Сейчас укрытая теменью и стужей — каждая из которых на свой лад действовала Могенсу на нервы — дорога казалась ему намного длиннее, чем в тот день, когда они проезжали здесь с Томом. Он потерял счет времени, но ему казалось, что уже многие часы он марширует вдоль стены. Но если здраво рассудить, он и впрямь прошел уже с полмили, если не больше. Никогда он не думал, что кладбище так велико, слишком велико для городка, которому принадлежало!

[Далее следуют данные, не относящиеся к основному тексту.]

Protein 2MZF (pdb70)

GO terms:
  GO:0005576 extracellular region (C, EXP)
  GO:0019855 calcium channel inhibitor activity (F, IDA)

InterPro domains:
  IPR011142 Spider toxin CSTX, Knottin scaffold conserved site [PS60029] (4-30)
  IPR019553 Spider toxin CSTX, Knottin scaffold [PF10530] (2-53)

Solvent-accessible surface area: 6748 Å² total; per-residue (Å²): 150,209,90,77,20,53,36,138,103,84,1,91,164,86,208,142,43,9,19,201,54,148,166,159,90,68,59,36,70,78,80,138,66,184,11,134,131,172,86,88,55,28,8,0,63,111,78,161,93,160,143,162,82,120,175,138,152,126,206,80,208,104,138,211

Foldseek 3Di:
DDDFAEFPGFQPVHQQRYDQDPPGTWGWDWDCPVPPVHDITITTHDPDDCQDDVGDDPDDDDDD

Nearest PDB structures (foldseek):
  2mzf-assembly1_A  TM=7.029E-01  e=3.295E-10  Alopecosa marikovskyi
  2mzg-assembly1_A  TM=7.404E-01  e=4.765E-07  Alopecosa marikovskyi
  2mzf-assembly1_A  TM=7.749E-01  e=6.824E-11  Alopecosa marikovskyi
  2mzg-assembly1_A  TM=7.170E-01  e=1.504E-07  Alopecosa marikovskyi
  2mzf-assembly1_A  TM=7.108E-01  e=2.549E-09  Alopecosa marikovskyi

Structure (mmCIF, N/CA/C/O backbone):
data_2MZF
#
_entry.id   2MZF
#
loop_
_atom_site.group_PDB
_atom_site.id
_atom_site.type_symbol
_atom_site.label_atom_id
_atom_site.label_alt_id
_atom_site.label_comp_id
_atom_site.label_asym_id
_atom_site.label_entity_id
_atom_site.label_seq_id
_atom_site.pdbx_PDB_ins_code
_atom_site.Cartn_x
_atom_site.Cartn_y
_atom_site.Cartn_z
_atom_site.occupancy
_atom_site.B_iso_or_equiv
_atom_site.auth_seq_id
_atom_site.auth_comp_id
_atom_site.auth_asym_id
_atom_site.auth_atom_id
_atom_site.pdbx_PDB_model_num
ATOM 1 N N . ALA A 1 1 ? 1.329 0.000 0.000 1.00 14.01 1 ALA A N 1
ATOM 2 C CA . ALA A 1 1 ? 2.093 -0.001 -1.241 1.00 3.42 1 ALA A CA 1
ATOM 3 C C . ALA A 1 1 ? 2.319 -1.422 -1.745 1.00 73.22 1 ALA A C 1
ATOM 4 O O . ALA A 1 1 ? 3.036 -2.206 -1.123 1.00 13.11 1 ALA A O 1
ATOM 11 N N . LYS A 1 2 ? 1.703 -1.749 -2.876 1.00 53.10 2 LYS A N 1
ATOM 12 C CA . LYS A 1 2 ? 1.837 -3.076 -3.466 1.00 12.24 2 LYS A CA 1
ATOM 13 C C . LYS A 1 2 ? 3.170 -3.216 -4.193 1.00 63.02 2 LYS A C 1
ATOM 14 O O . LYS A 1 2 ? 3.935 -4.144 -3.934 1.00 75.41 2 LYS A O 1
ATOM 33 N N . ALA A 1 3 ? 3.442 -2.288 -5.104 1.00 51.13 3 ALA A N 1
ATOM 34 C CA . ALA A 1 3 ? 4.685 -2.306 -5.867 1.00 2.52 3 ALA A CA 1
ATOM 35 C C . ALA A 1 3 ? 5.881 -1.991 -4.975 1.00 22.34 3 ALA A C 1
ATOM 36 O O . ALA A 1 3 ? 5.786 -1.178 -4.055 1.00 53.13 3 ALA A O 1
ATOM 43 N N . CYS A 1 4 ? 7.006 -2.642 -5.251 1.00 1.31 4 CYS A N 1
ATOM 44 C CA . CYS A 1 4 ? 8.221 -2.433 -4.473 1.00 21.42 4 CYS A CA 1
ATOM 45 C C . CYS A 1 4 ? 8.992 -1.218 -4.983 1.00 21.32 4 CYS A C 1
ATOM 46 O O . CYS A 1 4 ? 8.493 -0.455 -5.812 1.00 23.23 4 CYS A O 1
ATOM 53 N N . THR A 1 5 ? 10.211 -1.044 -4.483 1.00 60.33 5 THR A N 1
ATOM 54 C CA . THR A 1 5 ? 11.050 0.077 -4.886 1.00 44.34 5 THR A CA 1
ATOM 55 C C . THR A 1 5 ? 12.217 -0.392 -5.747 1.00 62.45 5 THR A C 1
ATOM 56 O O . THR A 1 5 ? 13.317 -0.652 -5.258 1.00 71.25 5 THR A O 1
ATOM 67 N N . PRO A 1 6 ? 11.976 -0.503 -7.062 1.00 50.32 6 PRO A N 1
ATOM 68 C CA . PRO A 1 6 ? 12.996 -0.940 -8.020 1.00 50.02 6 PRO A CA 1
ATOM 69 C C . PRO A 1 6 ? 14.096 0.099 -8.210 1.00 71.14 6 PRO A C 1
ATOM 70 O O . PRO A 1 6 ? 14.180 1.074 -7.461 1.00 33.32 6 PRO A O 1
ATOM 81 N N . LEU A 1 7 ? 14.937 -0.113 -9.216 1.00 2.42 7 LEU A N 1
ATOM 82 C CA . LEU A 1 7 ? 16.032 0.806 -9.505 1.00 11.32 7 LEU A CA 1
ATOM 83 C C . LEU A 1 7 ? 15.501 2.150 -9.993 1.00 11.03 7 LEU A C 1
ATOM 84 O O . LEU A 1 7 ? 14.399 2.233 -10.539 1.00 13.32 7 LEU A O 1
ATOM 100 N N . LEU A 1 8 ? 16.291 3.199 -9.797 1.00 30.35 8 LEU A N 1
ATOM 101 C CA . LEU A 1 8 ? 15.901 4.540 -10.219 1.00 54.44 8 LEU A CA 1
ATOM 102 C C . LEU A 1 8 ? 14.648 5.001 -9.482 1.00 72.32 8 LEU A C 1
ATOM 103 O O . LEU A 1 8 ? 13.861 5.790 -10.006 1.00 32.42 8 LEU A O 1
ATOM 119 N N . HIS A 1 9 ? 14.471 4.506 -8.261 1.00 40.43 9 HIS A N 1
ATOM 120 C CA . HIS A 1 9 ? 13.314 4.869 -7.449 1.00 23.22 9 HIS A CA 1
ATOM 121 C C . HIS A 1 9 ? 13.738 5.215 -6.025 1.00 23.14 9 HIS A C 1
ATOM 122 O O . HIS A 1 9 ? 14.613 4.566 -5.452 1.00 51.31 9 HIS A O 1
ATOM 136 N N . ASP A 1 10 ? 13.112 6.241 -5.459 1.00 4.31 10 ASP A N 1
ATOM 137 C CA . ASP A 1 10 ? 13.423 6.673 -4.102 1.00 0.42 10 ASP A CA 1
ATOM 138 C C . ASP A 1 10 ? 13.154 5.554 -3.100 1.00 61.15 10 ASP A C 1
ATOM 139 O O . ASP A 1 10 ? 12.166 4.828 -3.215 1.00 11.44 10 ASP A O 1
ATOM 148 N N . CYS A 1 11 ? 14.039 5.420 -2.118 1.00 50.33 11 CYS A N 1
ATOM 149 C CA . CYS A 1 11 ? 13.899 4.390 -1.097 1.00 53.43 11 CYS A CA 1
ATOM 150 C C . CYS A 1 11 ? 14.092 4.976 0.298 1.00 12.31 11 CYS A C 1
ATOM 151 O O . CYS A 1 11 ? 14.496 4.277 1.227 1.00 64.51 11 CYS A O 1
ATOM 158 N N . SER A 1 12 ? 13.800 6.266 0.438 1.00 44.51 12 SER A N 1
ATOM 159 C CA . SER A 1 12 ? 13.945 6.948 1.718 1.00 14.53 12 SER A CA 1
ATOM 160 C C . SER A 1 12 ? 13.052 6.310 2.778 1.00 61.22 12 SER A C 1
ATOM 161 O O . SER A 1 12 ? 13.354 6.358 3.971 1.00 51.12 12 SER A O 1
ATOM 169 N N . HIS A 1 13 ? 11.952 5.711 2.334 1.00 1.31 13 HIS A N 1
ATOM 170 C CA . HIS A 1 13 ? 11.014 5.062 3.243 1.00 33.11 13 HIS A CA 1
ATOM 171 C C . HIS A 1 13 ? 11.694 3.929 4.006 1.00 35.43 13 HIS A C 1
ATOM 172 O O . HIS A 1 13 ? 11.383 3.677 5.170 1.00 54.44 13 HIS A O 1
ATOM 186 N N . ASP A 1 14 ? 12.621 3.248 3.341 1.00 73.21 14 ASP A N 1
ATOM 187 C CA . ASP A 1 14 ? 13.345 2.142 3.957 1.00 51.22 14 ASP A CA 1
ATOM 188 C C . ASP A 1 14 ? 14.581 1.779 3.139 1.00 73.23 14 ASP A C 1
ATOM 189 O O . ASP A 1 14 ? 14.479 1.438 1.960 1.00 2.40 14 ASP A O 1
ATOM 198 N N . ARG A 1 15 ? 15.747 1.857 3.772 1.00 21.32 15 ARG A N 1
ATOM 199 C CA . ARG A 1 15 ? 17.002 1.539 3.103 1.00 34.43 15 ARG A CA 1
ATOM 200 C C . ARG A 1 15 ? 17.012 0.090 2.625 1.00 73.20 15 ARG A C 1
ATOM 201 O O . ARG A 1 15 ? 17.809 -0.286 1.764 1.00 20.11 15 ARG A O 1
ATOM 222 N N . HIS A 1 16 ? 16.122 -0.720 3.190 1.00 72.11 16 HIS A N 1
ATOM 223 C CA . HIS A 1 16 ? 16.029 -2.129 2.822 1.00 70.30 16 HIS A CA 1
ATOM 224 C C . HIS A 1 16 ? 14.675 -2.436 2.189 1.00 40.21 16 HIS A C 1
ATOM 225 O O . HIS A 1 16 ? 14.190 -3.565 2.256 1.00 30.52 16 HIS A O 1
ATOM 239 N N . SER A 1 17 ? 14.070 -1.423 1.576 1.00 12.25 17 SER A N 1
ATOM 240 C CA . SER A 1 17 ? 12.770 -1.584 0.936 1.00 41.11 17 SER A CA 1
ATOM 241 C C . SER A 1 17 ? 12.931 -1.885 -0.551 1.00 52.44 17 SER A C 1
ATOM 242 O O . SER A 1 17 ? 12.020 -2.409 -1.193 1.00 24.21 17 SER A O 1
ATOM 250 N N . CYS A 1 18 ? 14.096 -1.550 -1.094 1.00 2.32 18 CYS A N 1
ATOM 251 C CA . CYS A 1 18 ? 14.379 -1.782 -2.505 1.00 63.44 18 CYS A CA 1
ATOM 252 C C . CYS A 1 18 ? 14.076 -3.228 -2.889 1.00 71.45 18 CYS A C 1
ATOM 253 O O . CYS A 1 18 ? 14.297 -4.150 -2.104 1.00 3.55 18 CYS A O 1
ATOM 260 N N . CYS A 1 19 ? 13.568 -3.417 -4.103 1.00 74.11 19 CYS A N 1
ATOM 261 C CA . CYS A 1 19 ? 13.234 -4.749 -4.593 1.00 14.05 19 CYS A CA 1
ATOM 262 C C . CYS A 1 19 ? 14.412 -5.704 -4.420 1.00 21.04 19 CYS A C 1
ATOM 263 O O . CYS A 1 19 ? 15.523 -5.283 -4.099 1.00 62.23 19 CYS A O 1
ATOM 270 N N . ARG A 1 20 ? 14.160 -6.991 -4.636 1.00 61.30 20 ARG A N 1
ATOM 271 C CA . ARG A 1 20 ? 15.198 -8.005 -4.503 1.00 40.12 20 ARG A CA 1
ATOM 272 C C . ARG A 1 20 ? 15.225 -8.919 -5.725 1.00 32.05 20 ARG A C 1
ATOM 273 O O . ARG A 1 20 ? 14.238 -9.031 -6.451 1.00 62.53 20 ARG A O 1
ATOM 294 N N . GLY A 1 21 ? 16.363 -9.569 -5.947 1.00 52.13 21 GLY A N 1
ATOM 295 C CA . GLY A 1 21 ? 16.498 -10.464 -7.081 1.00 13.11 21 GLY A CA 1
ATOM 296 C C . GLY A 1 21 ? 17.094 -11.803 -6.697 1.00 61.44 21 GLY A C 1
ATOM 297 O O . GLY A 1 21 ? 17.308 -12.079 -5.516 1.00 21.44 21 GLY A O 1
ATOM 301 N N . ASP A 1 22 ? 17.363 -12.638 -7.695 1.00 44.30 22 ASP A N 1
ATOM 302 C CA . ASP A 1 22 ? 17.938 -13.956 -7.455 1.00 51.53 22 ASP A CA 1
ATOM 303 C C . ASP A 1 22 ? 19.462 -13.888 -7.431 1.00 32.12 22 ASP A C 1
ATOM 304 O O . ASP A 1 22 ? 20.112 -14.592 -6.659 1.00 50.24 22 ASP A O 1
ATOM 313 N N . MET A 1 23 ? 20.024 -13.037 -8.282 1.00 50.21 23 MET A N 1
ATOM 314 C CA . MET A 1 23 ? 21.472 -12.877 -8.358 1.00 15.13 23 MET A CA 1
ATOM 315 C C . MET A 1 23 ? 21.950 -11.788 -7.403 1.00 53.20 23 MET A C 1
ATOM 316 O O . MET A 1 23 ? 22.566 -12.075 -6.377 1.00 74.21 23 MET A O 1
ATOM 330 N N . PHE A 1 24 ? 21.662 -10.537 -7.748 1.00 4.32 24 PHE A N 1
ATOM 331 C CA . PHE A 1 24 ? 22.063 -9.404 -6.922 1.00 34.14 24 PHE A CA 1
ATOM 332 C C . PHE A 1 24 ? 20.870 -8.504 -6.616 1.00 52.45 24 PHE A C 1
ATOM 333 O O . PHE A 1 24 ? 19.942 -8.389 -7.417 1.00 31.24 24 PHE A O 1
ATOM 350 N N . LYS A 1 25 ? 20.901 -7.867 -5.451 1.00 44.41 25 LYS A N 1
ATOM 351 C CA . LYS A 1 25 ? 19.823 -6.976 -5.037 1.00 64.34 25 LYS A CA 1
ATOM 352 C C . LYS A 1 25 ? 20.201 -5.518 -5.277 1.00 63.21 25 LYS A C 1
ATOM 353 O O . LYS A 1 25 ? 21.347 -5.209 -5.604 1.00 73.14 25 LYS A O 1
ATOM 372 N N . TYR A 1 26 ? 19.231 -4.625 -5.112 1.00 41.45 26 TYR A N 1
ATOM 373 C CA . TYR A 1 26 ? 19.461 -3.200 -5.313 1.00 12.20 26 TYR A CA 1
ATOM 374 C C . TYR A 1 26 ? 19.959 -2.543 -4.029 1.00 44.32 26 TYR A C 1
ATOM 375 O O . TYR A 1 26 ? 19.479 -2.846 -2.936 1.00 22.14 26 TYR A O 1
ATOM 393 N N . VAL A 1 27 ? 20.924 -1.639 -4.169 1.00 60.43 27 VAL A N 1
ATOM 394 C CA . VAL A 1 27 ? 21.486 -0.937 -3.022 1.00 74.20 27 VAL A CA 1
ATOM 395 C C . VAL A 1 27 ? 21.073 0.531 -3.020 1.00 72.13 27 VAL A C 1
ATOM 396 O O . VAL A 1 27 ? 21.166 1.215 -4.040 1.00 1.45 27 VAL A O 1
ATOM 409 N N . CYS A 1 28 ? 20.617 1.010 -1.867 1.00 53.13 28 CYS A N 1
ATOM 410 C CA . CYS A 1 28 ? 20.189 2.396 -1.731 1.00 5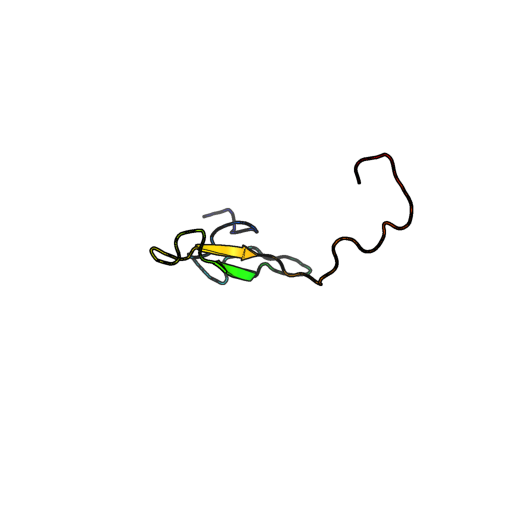3.25 28 CYS A CA 1
ATOM 411 C C . CYS A 1 28 ? 21.384 3.343 -1.790 1.00 63.14 28 CYS A C 1
ATOM 412 O O . CYS A 1 28 ? 22.369 3.161 -1.074 1.00 52.44 28 CYS A O 1
ATOM 419 N N . ASP A 1 29 ? 21.290 4.353 -2.648 1.00 62.34 29 ASP A N 1
ATOM 420 C CA . ASP A 1 29 ? 22.362 5.329 -2.800 1.00 22.41 29 ASP A CA 1
ATOM 421 C C . ASP A 1 29 ? 21.819 6.752 -2.708 1.00 41.31 29 ASP A C 1
ATOM 422 O O . ASP A 1 29 ? 20.827 7.092 -3.352 1.00 72.33 29 ASP A O 1
ATOM 431 N N . CYS A 1 30 ? 22.476 7.579 -1.901 1.00 43.14 30 CYS A N 1
ATOM 432 C CA . CYS A 1 30 ? 22.059 8.964 -1.722 1.00 45.55 30 CYS A CA 1
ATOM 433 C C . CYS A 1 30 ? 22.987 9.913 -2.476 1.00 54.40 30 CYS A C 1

Могенс остановился, услышав какой-то шорох. Это не было рыком бестии, нет, какой-то другой звук, который он не мог определить, но который задевал в нем какую-то струну и беспокоил. Со всем вниманием, на какое только был способен, он вгляделся во тьму. Узкая асфальтированная дорога перед ним круто поднималась на склон и переходила в едва ли более широкую главную. Где-то на середине этого отрезка она резко виляла, и Могенс заново ощутил то нехорошее чувство, которое подступило к горлу именно на этом месте, когда он ехал сюда. Не сразу он осознал, что не одно лишь это воспоминание покрыло его лоб испариной. Это, кроме всего прочего, было то самое место, о котором говорил Грейвс. Место, где «форд» потерпел аварию.

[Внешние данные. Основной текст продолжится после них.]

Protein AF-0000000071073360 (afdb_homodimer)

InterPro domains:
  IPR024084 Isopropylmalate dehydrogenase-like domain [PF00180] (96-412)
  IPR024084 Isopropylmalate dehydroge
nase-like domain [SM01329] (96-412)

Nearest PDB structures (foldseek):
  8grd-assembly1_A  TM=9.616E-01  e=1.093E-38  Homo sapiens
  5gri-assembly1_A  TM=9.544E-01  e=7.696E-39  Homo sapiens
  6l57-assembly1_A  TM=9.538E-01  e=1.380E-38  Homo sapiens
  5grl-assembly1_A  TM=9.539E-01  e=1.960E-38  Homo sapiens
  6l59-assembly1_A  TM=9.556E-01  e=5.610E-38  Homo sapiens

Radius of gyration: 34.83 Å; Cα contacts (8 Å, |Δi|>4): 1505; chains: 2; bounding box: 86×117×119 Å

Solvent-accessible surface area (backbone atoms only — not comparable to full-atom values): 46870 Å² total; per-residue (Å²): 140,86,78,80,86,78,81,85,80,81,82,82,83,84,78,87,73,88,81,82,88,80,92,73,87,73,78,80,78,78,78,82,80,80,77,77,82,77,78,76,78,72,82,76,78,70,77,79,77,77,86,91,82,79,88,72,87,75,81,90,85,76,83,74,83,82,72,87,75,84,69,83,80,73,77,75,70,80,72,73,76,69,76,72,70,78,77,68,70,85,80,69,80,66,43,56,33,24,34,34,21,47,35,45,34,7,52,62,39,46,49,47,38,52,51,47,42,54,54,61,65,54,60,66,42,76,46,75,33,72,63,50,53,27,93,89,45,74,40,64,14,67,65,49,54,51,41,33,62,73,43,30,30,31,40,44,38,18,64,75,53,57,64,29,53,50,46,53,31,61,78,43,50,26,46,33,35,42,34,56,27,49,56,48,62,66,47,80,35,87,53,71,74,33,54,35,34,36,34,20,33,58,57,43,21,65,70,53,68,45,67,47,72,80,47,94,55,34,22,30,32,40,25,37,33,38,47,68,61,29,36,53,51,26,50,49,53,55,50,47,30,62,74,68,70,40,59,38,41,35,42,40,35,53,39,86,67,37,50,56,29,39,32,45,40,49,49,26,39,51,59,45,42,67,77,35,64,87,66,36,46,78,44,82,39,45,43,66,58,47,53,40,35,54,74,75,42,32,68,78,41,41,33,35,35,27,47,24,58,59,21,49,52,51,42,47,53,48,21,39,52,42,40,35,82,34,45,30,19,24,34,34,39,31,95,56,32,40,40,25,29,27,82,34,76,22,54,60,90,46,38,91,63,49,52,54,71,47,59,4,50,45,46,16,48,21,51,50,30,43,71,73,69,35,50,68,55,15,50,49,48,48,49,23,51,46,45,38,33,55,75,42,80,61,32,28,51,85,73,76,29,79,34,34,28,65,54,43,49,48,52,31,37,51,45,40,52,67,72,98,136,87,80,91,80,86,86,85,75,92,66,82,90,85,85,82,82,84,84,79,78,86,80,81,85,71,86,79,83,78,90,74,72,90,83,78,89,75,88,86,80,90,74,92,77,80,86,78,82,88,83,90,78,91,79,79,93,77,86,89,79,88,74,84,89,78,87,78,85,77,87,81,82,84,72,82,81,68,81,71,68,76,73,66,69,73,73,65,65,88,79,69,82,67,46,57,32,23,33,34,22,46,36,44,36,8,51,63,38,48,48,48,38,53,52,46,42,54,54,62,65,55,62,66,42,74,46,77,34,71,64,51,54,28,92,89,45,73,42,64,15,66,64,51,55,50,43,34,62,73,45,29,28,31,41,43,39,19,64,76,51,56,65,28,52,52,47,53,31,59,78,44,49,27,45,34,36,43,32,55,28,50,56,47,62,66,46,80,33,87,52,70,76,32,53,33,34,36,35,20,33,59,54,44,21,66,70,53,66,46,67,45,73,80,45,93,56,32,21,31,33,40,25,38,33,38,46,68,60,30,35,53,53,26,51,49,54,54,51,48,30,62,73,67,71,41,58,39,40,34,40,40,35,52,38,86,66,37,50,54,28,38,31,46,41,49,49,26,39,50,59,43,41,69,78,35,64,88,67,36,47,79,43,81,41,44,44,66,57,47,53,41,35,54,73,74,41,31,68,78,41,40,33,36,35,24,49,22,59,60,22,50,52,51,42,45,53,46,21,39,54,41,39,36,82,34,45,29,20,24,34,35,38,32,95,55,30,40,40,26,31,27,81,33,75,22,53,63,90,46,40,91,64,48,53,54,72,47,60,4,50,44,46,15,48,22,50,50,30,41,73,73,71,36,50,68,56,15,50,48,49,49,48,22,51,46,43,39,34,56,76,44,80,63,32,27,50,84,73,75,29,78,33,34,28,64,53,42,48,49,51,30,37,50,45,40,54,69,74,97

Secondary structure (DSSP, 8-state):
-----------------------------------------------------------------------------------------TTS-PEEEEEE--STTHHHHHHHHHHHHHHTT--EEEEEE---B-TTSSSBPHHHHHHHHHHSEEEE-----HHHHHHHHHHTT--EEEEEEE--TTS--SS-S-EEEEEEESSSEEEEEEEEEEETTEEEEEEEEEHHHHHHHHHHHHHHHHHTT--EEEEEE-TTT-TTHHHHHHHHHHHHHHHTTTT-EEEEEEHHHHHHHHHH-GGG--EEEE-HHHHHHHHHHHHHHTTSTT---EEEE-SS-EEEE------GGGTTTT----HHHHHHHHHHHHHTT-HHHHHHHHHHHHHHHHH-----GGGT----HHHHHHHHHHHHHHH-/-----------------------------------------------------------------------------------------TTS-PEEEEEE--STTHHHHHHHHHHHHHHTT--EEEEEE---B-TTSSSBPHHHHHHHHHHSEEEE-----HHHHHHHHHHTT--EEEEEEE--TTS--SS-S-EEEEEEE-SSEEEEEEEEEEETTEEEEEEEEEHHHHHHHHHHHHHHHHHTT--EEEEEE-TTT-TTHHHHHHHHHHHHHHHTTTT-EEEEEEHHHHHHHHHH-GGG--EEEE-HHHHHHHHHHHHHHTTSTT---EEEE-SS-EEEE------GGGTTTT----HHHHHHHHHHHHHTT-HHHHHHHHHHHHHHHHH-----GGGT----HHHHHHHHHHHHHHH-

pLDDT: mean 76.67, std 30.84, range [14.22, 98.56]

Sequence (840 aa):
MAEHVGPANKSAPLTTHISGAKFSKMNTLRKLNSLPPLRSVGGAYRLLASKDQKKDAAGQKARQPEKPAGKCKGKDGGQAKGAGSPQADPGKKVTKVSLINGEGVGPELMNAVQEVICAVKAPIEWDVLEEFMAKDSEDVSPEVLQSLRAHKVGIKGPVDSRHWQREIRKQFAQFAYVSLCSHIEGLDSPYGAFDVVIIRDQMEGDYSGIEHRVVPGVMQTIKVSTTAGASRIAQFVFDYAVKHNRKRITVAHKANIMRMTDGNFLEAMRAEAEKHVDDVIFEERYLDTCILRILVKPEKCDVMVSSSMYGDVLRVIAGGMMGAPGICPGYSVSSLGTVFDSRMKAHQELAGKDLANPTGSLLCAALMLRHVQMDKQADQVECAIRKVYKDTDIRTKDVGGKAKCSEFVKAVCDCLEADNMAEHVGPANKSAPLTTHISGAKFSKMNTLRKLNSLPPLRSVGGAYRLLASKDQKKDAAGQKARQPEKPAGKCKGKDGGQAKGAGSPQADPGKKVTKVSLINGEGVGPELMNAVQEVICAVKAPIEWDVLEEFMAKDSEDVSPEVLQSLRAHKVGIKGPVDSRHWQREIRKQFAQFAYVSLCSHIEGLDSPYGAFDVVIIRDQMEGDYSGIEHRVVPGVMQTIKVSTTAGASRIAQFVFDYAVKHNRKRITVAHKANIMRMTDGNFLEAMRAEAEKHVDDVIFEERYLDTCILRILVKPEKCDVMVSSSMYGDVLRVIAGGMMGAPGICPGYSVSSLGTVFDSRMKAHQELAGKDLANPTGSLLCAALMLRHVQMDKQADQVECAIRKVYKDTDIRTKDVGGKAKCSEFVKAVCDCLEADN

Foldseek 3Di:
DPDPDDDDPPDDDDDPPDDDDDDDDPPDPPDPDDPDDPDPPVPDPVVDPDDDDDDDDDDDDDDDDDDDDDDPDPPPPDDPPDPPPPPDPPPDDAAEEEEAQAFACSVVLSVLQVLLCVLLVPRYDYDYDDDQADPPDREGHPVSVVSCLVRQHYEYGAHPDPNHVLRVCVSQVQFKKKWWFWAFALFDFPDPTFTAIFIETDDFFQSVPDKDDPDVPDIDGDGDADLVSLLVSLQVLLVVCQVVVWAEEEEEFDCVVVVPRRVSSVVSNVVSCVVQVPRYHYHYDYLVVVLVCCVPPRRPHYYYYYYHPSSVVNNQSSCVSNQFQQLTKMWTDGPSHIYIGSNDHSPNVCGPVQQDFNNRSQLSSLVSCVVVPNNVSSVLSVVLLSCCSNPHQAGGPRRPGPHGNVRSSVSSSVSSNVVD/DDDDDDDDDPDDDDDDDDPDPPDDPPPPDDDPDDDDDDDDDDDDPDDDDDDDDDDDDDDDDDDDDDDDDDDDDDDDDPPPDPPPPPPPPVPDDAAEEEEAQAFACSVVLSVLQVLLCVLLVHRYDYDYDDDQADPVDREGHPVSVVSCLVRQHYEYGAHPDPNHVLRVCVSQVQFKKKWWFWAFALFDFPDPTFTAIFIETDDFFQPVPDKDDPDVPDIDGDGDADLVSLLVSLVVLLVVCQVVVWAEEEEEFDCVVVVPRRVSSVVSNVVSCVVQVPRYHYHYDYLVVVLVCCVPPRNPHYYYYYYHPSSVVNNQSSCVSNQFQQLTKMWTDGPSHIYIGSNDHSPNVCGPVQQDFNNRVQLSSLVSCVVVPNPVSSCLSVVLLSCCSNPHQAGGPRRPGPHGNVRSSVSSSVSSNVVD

Однако Могенс медлил совсем по другой причине. Он никогда не относился к зевакам, которые сбегались к месту аварии или на пожар, чтобы только поглазеть. А это конкретное место он тем более не хотел видеть. Потому что, если и не было к этому ни малейшего повода, он все-таки чувствовал себя сопричастным тому, что постигло Хьямс и двух других. Он даже спрашивал себя, не само ли страшное событие привлекло его на это место, и не его ли фантазия создала образ чудища с лисьими ушами и горящими красными глазами, чтобы заманить его сюда. Одно только представление, что его подсознание могло быть способно на такое болезненное состояние, повергло его в такой ужас, что он на месте повернул бы назад, если бы как раз в этот момент снова не услышал тот же стонущий звук, и теперь он был уверен, что на самом деле слышал его, а не воображал себе. Это был стон, что-то вроде дуновения ветерка, только много жалобнее. И это однозначно был человеческий голос.